Transcribe the following entries word for word. End with the line where "GO:0042802 identical protein" appears.

====== Information shown

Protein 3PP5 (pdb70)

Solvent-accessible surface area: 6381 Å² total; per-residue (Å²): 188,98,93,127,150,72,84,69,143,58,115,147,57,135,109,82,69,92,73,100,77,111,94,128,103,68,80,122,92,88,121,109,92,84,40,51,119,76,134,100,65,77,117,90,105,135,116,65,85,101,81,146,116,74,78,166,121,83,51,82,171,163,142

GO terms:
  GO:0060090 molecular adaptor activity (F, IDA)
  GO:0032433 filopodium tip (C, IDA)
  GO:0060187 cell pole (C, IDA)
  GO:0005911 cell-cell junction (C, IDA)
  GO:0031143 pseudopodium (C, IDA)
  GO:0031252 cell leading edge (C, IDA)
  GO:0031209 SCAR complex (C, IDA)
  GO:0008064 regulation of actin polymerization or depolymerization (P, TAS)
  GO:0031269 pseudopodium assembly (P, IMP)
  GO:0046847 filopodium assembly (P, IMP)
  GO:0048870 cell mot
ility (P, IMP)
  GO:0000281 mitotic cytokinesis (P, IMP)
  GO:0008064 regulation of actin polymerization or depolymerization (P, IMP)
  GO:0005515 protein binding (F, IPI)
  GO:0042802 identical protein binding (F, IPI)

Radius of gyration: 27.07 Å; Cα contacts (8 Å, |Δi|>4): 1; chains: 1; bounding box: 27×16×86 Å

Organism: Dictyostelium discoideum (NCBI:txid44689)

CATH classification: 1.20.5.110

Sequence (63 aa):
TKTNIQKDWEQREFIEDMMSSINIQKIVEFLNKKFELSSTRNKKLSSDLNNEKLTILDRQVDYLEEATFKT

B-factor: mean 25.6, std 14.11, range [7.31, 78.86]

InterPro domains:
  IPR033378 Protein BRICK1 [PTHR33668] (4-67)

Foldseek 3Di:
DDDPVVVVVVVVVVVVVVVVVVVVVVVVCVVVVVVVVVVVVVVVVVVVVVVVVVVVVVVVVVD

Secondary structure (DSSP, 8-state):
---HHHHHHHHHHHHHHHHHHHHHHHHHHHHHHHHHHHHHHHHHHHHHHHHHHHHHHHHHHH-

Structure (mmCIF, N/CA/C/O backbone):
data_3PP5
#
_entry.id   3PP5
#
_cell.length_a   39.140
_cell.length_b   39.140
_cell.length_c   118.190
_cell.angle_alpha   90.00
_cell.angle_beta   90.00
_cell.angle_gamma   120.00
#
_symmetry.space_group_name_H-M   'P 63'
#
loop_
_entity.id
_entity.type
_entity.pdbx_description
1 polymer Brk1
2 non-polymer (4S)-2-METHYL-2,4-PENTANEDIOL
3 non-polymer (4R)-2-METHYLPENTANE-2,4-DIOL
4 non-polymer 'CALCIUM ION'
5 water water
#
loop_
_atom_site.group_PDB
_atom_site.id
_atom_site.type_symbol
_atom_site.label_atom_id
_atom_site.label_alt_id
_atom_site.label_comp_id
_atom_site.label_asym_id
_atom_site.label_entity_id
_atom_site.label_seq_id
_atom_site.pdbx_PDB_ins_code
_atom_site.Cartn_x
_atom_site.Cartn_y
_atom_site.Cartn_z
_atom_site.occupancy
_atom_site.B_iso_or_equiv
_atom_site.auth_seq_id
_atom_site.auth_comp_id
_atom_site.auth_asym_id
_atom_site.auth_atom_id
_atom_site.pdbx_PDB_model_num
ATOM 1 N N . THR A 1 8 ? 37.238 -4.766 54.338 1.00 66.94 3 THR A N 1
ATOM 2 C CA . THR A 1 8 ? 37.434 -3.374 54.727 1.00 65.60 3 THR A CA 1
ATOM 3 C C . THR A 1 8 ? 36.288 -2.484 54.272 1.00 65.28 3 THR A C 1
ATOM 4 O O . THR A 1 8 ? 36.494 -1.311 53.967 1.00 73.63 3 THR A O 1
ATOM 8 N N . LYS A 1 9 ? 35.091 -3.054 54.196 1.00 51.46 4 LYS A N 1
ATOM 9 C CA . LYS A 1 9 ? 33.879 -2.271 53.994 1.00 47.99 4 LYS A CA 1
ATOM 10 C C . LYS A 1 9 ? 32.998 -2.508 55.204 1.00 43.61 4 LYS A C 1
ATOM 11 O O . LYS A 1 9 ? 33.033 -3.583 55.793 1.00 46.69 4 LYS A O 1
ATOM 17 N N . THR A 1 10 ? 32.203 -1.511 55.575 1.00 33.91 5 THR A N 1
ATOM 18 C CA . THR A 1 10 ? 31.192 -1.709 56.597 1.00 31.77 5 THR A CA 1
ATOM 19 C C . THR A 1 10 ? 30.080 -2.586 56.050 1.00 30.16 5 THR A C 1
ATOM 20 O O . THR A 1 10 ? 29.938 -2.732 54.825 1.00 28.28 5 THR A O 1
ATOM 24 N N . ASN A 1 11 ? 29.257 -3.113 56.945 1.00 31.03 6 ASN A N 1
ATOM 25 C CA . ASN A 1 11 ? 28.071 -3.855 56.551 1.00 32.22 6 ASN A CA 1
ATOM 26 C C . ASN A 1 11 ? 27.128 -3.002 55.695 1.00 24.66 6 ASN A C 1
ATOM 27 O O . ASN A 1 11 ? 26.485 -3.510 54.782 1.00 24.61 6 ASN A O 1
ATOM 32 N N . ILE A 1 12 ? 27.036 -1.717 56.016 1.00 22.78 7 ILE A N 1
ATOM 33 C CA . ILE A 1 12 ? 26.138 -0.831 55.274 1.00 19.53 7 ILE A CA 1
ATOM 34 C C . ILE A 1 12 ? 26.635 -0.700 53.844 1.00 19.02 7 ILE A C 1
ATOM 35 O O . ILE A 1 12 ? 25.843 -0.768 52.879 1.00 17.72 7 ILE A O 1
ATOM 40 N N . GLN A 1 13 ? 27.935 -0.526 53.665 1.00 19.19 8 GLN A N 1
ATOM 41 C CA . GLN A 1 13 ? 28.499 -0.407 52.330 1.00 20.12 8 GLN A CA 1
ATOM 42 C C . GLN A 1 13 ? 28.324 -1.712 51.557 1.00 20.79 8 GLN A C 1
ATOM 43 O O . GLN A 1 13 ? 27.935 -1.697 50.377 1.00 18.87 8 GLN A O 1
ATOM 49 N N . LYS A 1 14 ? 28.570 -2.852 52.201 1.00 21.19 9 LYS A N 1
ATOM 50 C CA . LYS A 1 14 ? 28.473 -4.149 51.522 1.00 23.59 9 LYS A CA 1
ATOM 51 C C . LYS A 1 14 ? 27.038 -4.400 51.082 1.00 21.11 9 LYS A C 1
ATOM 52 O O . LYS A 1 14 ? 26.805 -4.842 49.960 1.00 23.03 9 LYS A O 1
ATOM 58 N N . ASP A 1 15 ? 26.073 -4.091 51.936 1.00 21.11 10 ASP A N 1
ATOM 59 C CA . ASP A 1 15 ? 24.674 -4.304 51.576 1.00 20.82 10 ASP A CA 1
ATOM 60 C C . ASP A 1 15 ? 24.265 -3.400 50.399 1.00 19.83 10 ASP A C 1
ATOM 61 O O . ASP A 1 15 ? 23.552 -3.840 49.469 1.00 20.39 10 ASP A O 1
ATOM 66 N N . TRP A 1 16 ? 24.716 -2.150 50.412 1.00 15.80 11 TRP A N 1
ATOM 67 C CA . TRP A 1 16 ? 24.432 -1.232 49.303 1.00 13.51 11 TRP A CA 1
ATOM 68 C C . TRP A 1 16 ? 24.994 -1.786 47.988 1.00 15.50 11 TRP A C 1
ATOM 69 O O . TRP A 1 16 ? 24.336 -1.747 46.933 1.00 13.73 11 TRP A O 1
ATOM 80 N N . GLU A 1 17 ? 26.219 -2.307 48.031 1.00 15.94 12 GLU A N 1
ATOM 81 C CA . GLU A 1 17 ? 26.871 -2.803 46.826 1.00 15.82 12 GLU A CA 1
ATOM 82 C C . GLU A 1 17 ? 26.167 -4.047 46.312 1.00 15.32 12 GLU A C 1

============

▶ _Result below_:
Protein 3PP5 (pdb70)

Solvent-accessible surface area: 6381 Å² total; per-residue (Å²): 188,98,93,127,150,72,84,69,143,58,115,147,57,135,109,82,69,92,73,100,77,111,94,128,103,68,80,122,92,88,121,109,92,84,40,51,119,76,134,100,65,77,117,90,105,135,116,65,85,101,81,146,116,74,78,166,121,83,51,82,171,163,142

GO terms:
  GO:0060090 molecular adaptor activity (F, IDA)
  GO:0032433 filopodium tip (C, IDA)
  GO:0060187 cell pole (C, IDA)
  GO:0005911 cell-cell junction (C, IDA)
  GO:0031143 pseudopodium (C, IDA)
  GO:0031252 cell leading edge (C, IDA)
  GO:0031209 SCAR complex (C, IDA)
  GO:0008064 regulation of actin polymerization or depolymerization (P, TAS)
  GO:0031269 pseudopodium assembly (P, IMP)
  GO:0046847 filopodium assembly (P, IMP)
  GO:0048870 cell mot
ility (P, IMP)
  GO:0000281 mitotic cytokinesis (P, IMP)
  GO:0008064 regulation of actin polymerization or depolymerization (P, IMP)
  GO:0005515 protein binding (F, IPI)
  GO:0042802 identical protein binding (F, IPI)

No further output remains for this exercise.